Le 18 juin est associé à plusieurs événements marquants de l’histoire africaine contemporaine, de la naissance d’une république dans le monde arabe à l’évolution politique du Mali, en passant par le parcours de l’un des principaux dirigeants de l’Afrique du Sud post-apartheid.
Le 18 juin 1953, l’Égypte abolit officiellement la monarchie et proclame la République, près d’un an après la révolution des Officiers libres qui avait renversé le roi Farouk. Le général Mohamed Naguib devient le premier président du pays, ouvrant une nouvelle phase de l’histoire politique égyptienne dominée par les militaires nationalistes.
Cette transformation institutionnelle marque un tournant majeur dans le monde arabe et en Afrique, l’Égypte devenant l’un des principaux foyers du panafricanisme et du mouvement des non-alignés sous la direction ultérieure de Gamal Abdel Nasser.
Le 18 juin 1942 voit également la naissance de Thabo Mbeki à Mbewuleni, dans le Transkei sud-africain.
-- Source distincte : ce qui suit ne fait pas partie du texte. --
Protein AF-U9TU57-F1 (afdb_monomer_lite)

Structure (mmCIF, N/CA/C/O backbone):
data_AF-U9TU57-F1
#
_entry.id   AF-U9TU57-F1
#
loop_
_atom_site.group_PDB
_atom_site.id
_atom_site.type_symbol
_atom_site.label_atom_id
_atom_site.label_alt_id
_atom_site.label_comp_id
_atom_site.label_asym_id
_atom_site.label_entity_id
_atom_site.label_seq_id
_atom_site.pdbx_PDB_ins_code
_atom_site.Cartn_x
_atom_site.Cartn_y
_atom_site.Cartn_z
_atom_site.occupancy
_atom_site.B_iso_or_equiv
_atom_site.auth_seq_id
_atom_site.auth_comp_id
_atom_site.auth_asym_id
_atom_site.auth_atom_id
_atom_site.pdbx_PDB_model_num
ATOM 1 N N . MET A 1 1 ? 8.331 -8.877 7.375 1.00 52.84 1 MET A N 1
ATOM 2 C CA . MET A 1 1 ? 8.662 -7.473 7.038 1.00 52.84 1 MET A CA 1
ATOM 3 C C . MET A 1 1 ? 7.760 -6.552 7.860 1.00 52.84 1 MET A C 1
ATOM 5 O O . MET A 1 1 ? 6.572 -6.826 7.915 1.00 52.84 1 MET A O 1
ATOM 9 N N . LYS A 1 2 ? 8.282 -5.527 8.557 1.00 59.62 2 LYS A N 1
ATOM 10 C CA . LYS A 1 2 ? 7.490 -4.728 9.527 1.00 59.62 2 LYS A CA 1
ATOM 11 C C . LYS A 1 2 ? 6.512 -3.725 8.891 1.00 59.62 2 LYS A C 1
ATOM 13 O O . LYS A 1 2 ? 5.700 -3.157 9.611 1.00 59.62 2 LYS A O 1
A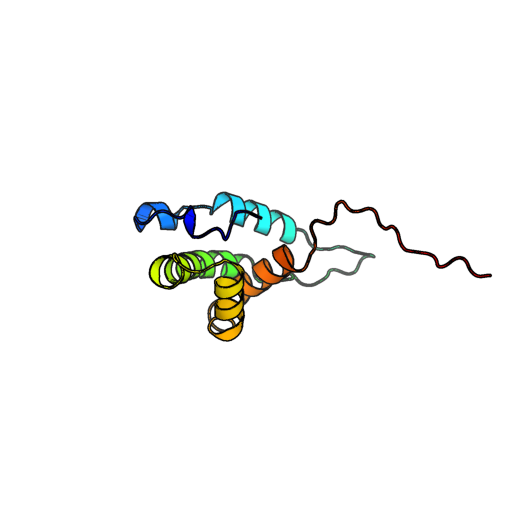TOM 18 N N . ILE A 1 3 ? 6.576 -3.506 7.574 1.00 60.62 3 ILE A N 1
ATOM 19 C CA . ILE A 1 3 ? 5.917 -2.376 6.894 1.00 60.62 3 ILE A CA 1
ATOM 20 C C . ILE A 1 3 ? 4.386 -2.349 7.046 1.00 60.62 3 ILE A C 1
ATOM 22 O O . ILE A 1 3 ? 3.793 -1.277 7.085 1.00 60.62 3 ILE A O 1
ATOM 26 N N . LEU A 1 4 ? 3.761 -3.516 7.226 1.00 62.62 4 LEU A N 1
ATOM 27 C CA . LEU A 1 4 ? 2.312 -3.664 7.380 1.00 62.62 4 LEU A CA 1
ATOM 28 C C . LEU A 1 4 ? 1.843 -3.856 8.829 1.00 62.62 4 LEU A C 1
ATOM 30 O O . LEU A 1 4 ? 0.668 -4.135 9.049 1.00 62.62 4 LEU A O 1
ATOM 34 N N . ASN A 1 5 ? 2.727 -3.736 9.826 1.00 67.44 5 ASN A N 1
ATOM 35 C CA . ASN A 1 5 ? 2.325 -3.897 11.222 1.00 67.44 5 ASN A CA 1
ATOM 36 C C . ASN A 1 5 ? 1.498 -2.692 11.696 1.00 67.44 5 ASN A C 1
ATOM 38 O O . ASN A 1 5 ? 2.052 -1.724 12.219 1.00 67.44 5 ASN A O 1
ATOM 42 N N . SER A 1 6 ? 0.180 -2.768 11.504 1.00 62.06 6 SER A N 1
ATOM 43 C CA . SER A 1 6 ? -0.786 -1.704 11.797 1.00 62.06 6 SER A CA 1
ATOM 44 C C . SER A 1 6 ? -0.847 -1.324 13.279 1.00 62.06 6 SER A C 1
ATOM 46 O O . SER A 1 6 ? -1.217 -0.198 13.603 1.00 62.06 6 SER A O 1
ATOM 48 N N . GLN A 1 7 ? -0.418 -2.211 14.183 1.00 63.41 7 GLN A N 1
ATOM 49 C CA . GLN A 1 7 ? -0.350 -1.929 15.621 1.00 63.41 7 GLN A CA 1
ATOM 50 C C . GLN A 1 7 ? 0.705 -0.868 15.970 1.00 63.41 7 GLN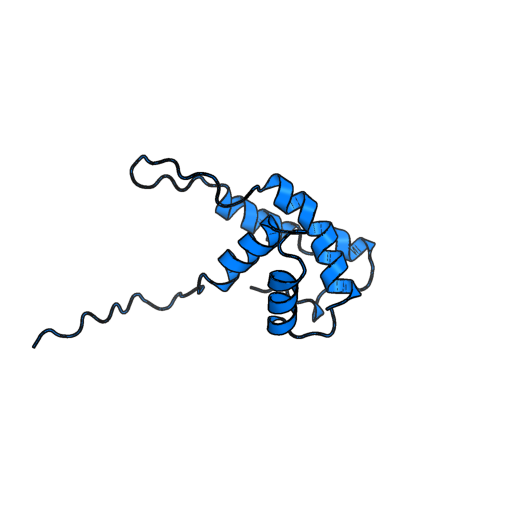 A C 1
ATOM 52 O O . GLN A 1 7 ? 0.580 -0.185 16.983 1.00 63.41 7 GLN A O 1
ATOM 57 N N . GLU A 1 8 ? 1.732 -0.710 15.128 1.00 65.31 8 GLU A N 1
ATOM 58 C CA . GLU A 1 8 ? 2.777 0.311 15.281 1.00 65.31 8 GLU A CA 1
ATOM 59 C C . GLU A 1 8 ? 2.429 1.625 14.562 1.00 65.31 8 GLU A C 1
ATOM 61 O O . GLU A 1 8 ? 3.243 2.546 14.540 1.00 65.31 8 GLU A O 1
ATOM 66 N N . TRP A 1 9 ? 1.259 1.721 13.922 1.00 68.25 9 TRP A N 1
ATOM 67 C CA . TRP A 1 9 ? 0.899 2.889 13.123 1.00 68.25 9 TRP A CA 1
ATOM 68 C C . TRP A 1 9 ? 0.315 3.997 13.998 1.00 68.25 9 TRP A C 1
ATOM 70 O O . TRP A 1 9 ? -0.474 3.759 14.916 1.00 68.25 9 TRP A O 1
ATOM 80 N N . TYR A 1 10 ? 0.693 5.239 13.697 1.00 57.62 10 TYR A N 1
ATOM 81 C CA . TYR A 1 10 ? 0.184 6.396 14.420 1.00 57.62 10 TYR A CA 1
ATOM 82 C C . TYR A 1 10 ? -1.323 6.565 14.214 1.00 57.62 10 TYR A C 1
ATOM 84 O O . TYR A 1 10 ? -1.849 6.431 13.110 1.00 57.62 10 TYR A O 1
ATOM 92 N N . LYS A 1 11 ? -2.011 6.932 15.299 1.00 64.81 11 LYS A N 1
ATOM 93 C CA . LYS A 1 11 ? -3.437 7.293 15.273 1.00 64.81 11 LYS A CA 1
ATOM 94 C C . LYS A 1 11 ? -3.672 8.706 14.729 1.00 64.81 11 LYS A C 1
ATOM 96 O O . LYS A 1 11 ? -4.790 9.031 14.345 1.00 64.81 11 LYS A O 1
ATOM 101 N N . ASN A 1 12 ? -2.639 9.554 14.724 1.00 67.06 12 ASN A N 1
ATOM 102 C CA . ASN A 1 12 ? -2.708 10.888 14.139 1.00 67.06 12 ASN A CA 1
ATOM 103 C C . ASN A 1 12 ? -2.523 10.807 12.615 1.00 67.06 12 ASN A C 1
ATOM 105 O O . ASN A 1 12 ? -1.573 10.199 12.125 1.00 67.06 12 ASN A O 1
ATOM 109 N N . PHE A 1 13 ? -3.430 11.450 11.882 1.00 64.12 13 PHE A N 1
ATOM 110 C CA . PHE A 1 13 ? -3.463 11.465 10.421 1.00 64.12 13 PHE A CA 1
ATOM 111 C C . PHE A 1 13 ? -2.209 12.081 9.779 1.00 64.12 13 PHE A C 1
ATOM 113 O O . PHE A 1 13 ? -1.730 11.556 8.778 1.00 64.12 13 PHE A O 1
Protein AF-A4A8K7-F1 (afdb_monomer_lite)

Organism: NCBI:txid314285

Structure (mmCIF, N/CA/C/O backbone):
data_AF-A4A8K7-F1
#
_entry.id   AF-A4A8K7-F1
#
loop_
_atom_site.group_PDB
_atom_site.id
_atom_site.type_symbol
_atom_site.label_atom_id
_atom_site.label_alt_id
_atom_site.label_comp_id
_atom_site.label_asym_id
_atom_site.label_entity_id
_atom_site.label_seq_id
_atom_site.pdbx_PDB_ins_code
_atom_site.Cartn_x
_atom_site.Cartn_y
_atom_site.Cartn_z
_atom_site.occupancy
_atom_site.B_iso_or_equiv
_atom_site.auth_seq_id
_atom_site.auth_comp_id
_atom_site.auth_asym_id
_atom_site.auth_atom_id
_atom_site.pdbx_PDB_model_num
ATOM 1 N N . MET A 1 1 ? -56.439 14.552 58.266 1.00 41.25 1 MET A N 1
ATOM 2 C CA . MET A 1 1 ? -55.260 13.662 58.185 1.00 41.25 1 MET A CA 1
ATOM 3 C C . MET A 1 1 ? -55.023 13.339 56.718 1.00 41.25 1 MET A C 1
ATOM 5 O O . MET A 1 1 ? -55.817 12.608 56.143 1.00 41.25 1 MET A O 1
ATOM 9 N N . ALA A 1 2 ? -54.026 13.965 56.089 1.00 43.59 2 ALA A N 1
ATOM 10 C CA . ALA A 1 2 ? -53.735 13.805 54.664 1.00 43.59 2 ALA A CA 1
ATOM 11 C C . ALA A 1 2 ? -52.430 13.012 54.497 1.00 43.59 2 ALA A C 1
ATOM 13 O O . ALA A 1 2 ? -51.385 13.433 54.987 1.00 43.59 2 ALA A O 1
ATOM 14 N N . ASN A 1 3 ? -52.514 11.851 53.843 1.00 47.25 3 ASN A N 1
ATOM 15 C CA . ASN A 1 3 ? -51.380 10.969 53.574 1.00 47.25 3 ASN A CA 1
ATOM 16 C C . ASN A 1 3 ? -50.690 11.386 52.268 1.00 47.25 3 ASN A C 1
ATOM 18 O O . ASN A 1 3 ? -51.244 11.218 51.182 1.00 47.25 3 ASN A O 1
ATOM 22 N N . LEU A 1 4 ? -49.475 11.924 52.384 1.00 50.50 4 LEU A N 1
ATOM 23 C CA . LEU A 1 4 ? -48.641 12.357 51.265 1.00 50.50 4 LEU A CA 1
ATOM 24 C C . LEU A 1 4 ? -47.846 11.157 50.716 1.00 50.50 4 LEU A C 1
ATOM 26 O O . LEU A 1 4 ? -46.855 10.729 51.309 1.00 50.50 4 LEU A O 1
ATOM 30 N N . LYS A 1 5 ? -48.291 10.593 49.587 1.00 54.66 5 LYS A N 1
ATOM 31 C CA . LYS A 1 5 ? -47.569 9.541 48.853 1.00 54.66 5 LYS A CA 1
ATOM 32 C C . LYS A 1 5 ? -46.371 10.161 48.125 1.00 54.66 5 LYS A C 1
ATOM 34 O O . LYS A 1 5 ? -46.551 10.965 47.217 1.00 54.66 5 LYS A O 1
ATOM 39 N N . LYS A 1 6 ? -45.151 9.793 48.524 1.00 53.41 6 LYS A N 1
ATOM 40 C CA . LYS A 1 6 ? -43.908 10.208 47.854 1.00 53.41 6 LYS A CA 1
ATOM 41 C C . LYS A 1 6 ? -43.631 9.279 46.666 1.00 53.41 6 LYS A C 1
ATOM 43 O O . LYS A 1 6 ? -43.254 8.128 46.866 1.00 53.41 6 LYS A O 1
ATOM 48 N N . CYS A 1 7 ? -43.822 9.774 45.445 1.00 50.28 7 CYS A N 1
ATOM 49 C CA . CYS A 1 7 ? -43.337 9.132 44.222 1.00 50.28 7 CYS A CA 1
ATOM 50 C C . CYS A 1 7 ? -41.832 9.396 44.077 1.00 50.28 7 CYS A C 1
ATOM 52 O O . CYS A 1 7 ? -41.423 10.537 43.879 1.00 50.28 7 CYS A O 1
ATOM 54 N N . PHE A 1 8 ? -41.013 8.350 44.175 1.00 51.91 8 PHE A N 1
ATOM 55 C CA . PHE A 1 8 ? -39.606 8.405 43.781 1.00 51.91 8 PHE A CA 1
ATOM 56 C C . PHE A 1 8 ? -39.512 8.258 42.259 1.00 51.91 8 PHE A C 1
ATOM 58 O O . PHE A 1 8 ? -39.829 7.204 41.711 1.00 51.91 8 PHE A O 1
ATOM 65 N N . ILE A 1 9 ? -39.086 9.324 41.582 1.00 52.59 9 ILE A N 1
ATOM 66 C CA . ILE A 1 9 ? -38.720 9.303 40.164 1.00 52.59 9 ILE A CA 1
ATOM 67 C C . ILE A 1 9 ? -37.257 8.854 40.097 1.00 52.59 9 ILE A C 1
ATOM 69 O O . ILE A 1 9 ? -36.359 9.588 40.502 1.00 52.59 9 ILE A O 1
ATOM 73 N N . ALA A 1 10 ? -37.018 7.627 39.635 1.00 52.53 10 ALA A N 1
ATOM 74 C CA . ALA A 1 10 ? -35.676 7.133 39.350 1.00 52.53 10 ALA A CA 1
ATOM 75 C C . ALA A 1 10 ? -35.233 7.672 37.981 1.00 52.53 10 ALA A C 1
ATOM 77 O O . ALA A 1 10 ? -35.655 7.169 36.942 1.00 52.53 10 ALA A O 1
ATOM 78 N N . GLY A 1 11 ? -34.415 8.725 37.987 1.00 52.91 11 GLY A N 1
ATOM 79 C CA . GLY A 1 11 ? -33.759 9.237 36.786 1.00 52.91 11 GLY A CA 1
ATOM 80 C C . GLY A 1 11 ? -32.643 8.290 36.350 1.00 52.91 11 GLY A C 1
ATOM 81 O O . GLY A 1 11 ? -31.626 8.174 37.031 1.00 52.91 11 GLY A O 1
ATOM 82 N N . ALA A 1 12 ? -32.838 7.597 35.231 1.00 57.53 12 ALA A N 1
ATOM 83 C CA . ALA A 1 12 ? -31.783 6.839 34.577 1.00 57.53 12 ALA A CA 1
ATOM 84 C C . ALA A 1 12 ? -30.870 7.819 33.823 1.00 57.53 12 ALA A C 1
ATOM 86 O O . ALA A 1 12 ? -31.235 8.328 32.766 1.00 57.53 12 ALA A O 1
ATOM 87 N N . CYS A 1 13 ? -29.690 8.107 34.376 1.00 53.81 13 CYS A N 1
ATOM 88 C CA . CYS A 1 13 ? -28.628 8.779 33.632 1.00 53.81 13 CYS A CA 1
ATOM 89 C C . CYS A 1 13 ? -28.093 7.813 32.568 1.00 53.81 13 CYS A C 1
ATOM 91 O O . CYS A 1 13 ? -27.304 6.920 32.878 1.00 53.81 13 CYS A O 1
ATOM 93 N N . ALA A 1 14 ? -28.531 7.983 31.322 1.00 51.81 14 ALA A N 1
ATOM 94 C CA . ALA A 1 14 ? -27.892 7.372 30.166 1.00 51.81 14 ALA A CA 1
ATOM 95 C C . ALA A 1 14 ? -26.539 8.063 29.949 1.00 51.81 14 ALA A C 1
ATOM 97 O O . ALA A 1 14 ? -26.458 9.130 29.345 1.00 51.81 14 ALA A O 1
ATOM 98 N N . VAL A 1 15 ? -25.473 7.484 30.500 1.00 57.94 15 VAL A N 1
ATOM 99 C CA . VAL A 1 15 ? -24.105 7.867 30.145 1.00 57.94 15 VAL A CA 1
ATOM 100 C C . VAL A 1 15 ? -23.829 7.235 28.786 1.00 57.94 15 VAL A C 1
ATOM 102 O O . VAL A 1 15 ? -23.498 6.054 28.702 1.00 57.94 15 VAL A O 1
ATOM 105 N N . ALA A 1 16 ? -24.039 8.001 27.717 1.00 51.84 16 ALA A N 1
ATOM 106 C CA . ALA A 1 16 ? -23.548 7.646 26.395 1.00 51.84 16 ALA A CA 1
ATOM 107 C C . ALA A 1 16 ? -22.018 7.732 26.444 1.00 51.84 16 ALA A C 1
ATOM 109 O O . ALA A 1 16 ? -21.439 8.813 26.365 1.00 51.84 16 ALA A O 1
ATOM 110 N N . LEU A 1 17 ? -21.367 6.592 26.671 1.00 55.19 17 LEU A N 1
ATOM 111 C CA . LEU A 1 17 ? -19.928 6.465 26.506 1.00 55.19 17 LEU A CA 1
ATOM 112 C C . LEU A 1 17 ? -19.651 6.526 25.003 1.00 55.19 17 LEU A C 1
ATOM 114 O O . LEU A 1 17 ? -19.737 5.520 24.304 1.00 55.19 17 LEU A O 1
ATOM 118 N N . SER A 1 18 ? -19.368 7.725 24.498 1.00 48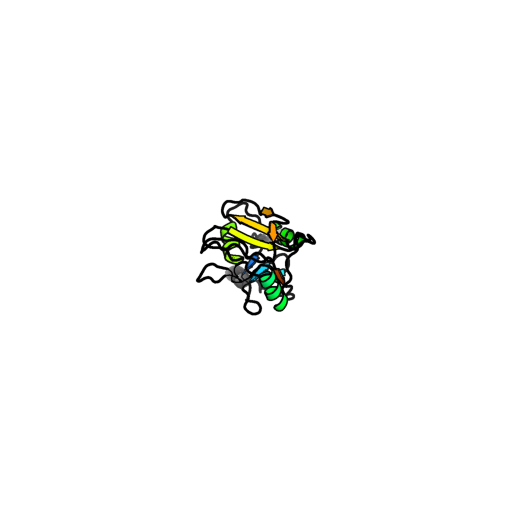.50 18 SER A N 1
ATOM 119 C CA . SER A 1 18 ? -18.718 7.900 23.206 1.00 48.50 18 SER A CA 1
ATOM 120 C C . SER A 1 18 ? -17.276 7.430 23.366 1.00 48.50 18 SER A C 1
ATOM 122 O O . SER A 1 18 ? -16.387 8.212 23.703 1.00 48.50 18 SER A O 1
ATOM 124 N N . PHE A 1 19 ? -17.058 6.127 23.214 1.00 53.38 19 PHE A N 1
ATOM 125 C CA . PHE A 1 19 ? -15.723 5.613 22.961 1.00 53.38 19 PHE A CA 1
ATOM 126 C C . PHE A 1 19 ? -15.304 6.204 21.619 1.00 53.38 19 PHE A C 1
ATOM 128 O O . PHE A 1 19 ? -15.932 5.914 20.602 1.00 53.38 19 PHE A O 1
ATOM 135 N N . GLY A 1 20 ? -14.321 7.106 21.630 1.00 49.19 20 GLY A N 1
ATOM 136 C CA . GLY A 1 20 ? -13.695 7.534 20.389 1.00 49.19 20 GLY A CA 1
ATOM 137 C C . GLY A 1 20 ? -13.163 6.279 19.717 1.00 49.19 20 GLY A C 1
ATOM 138 O O . GLY A 1 20 ? -12.356 5.573 20.323 1.00 49.19 20 GLY A O 1
ATOM 139 N N . GLN A 1 21 ? -13.672 5.959 18.528 1.00 49.88 21 GLN A N 1
ATOM 140 C CA . GLN A 1 21 ? -13.025 4.968 17.684 1.00 49.88 21 GLN A CA 1
ATOM 141 C C . GLN A 1 21 ? -11.588 5.452 17.508 1.00 49.88 21 GLN A C 1
ATOM 143 O O . GLN A 1 21 ? -11.353 6.559 17.022 1.00 49.88 21 GLN A O 1
ATOM 148 N N . ALA A 1 22 ? -10.630 4.666 17.992 1.00 51.88 22 ALA A N 1
ATOM 149 C CA . ALA A 1 22 ? -9.293 4.761 17.451 1.00 51.88 22 ALA A CA 1
ATOM 150 C C . ALA A 1 22 ? -9.459 4.342 15.989 1.00 51.88 22 ALA A C 1
ATOM 152 O O . ALA A 1 22 ? -9.685 3.168 15.720 1.00 51.88 22 ALA A O 1
ATOM 153 N N . ASN A 1 23 ? -9.498 5.318 15.083 1.00 57.47 23 ASN A N 1
ATOM 154 C CA . ASN A 1 23 ? -9.540 5.063 13.650 1.00 57.47 23 ASN A CA 1
ATOM 155 C C . ASN A 1 23 ? -8.148 4.570 13.250 1.00 57.47 23 ASN A C 1
ATOM 157 O O . ASN A 1 23 ? -7.325 5.350 12.778 1.00 57.47 23 ASN A O 1
ATOM 161 N N . ALA A 1 24 ? -7.861 3.296 13.509 1.00 61.19 24 ALA A N 1
ATOM 162 C CA . ALA A 1 24 ? -6.937 2.588 12.648 1.00 61.19 24 ALA A CA 1
ATOM 163 C C . ALA A 1 24 ? -7.692 2.452 11.319 1.00 61.19 24 ALA A C 1
ATOM 165 O O . ALA A 1 24 ? -8.680 1.739 11.250 1.00 61.19 24 ALA A O 1
ATOM 166 N N . GLY A 1 25 ? -7.352 3.269 10.318 1.00 88.75 25 GLY A N 1
ATOM 167 C CA . GLY A 1 25 ? -7.971 3.144 8.990 1.00 88.75 25 GLY A CA 1
ATOM 168 C C . GLY A 1 25 ? -7.565 1.841 8.299 1.00 88.75 25 GLY A C 1
ATOM 169 O O . GLY A 1 25 ? -8.258 1.374 7.405 1.00 88.75 25 GLY A O 1
ATOM 170 N N . ILE A 1 26 ? -6.462 1.247 8.759 1.00 94.62 26 ILE A N 1
ATOM 171 C CA . ILE A 1 26 ? -5.889 0.002 8.268 1.00 94.62 26 ILE A CA 1
ATOM 172 C C . ILE A 1 26 ? -5.461 -0.900 9.428 1.00 94.62 26 ILE A C 1
ATOM 174 O O . ILE A 1 26 ? -5.099 -0.402 10.500 1.00 94.62 26 ILE A O 1
ATOM 178 N N . ILE A 1 27 ? -5.463 -2.209 9.189 1.00 94.25 27 ILE A N 1
ATOM 179 C CA . ILE A 1 27 ? -4.952 -3.250 10.092 1.00 94.25 27 ILE A CA 1
ATOM 180 C C . ILE A 1 27 ? -4.250 -4.346 9.286 1.00 94.25 27 ILE A C 1
ATOM 182 O O . ILE A 1 27 ? -4.633 -4.579 8.142 1.00 94.25 27 ILE A O 1
ATOM 186 N N . ASP A 1 28 ? -3.304 -5.066 9.890 1.00 95.31 28 ASP A N 1
ATOM 187 C CA . ASP A 1 28 ? -2.742 -6.280 9.279 1.00 95.31 28 ASP A CA 1
ATOM 188 C C . ASP A 1 28 ? -3.856 -7.294 8.971 1.00 95.31 28 ASP A C 1
ATOM 190 O O . ASP A 1 28 ? -4.820 -7.454 9.736 1.00 95.31 28 ASP A O 1
ATOM 194 N N . SER A 1 29 ? -3.721 -7.982 7.844 1.00 93.94 29 SER A N 1
ATOM 195 C CA . SER A 1 29 ? -4.661 -8.974 7.324 1.00 93.94 29 SER A CA 1
ATOM 196 C C . SER A 1 29 ? -3.990 -10.347 7.213 1.00 93.94 29 SER A C 1
ATOM 198 O O . SER A 1 29 ? -2.773 -10.473 7.262 1.00 93.94 29 SER A O 1
ATOM 200 N N . ASP A 1 30 ? -4.800 -11.402 7.087 1.00 94.56 30 ASP A N 1
ATOM 201 C CA . ASP A 1 30 ? -4.282 -12.731 6.750 1.00 94.56 30 ASP A CA 1
ATOM 202 C C . ASP A 1 30 ? -3.656 -12.709 5.350 1.00 94.56 30 ASP A C 1
ATOM 204 O O . ASP A 1 30 ? -4.257 -12.152 4.425 1.00 94.56 30 ASP A O 1
ATOM 208 N N . ASP A 1 31 ? -2.534 -13.409 5.174 1.00 95.38 31 ASP A N 1
ATOM 209 C CA . ASP A 1 31 ? -1.899 -13.582 3.869 1.00 95.38 31 ASP A CA 1
ATOM 210 C C . ASP A 1 31 ? -2.873 -14.121 2.811 1.00 95.38 31 ASP A C 1
ATOM 212 O O . ASP A 1 31 ? -3.724 -14.990 3.060 1.00 95.38 31 ASP A O 1
ATOM 216 N N . VAL A 1 32 ? -2.688 -13.661 1.578 1.00 94.31 32 VAL A N 1
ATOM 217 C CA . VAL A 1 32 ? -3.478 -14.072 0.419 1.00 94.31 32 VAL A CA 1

Fils du militant anti-apartheid Govan Mbeki, il rejoint très jeune le Congrès national africain (ANC) avant de passer plusieurs décennies en exil. Il devient vice-président de l’Afrique du Sud en 1994 puis président de 1999 à 2008, jouant un rôle central dans la consolidation de la démocratie sud-africaine après l’apartheid.
Le 18 juin 2023, les Maliens sont appelés aux urnes pour se prononcer sur un projet de nouvelle Constitution porté par les autorités de transition dirigées par Assimi Goïta. Les résultats définitifs publiés quelques semaines plus tard attribuent 96,91 % des suffrages au « oui », avec un taux de participation de 38,23 %, ouvrant la voie à l’entrée en vigueur du nouveau texte fondamental.
Le 18 juin 1976 correspond par ailleurs au troisième jour du soulèvement de Soweto en Afrique du Sud, alors que les manifestations et les affrontements se poursuivent après la répression sanglante du mouvement étudiant déclenché le 16 juin contre les politiques éducatives du régime d’apartheid.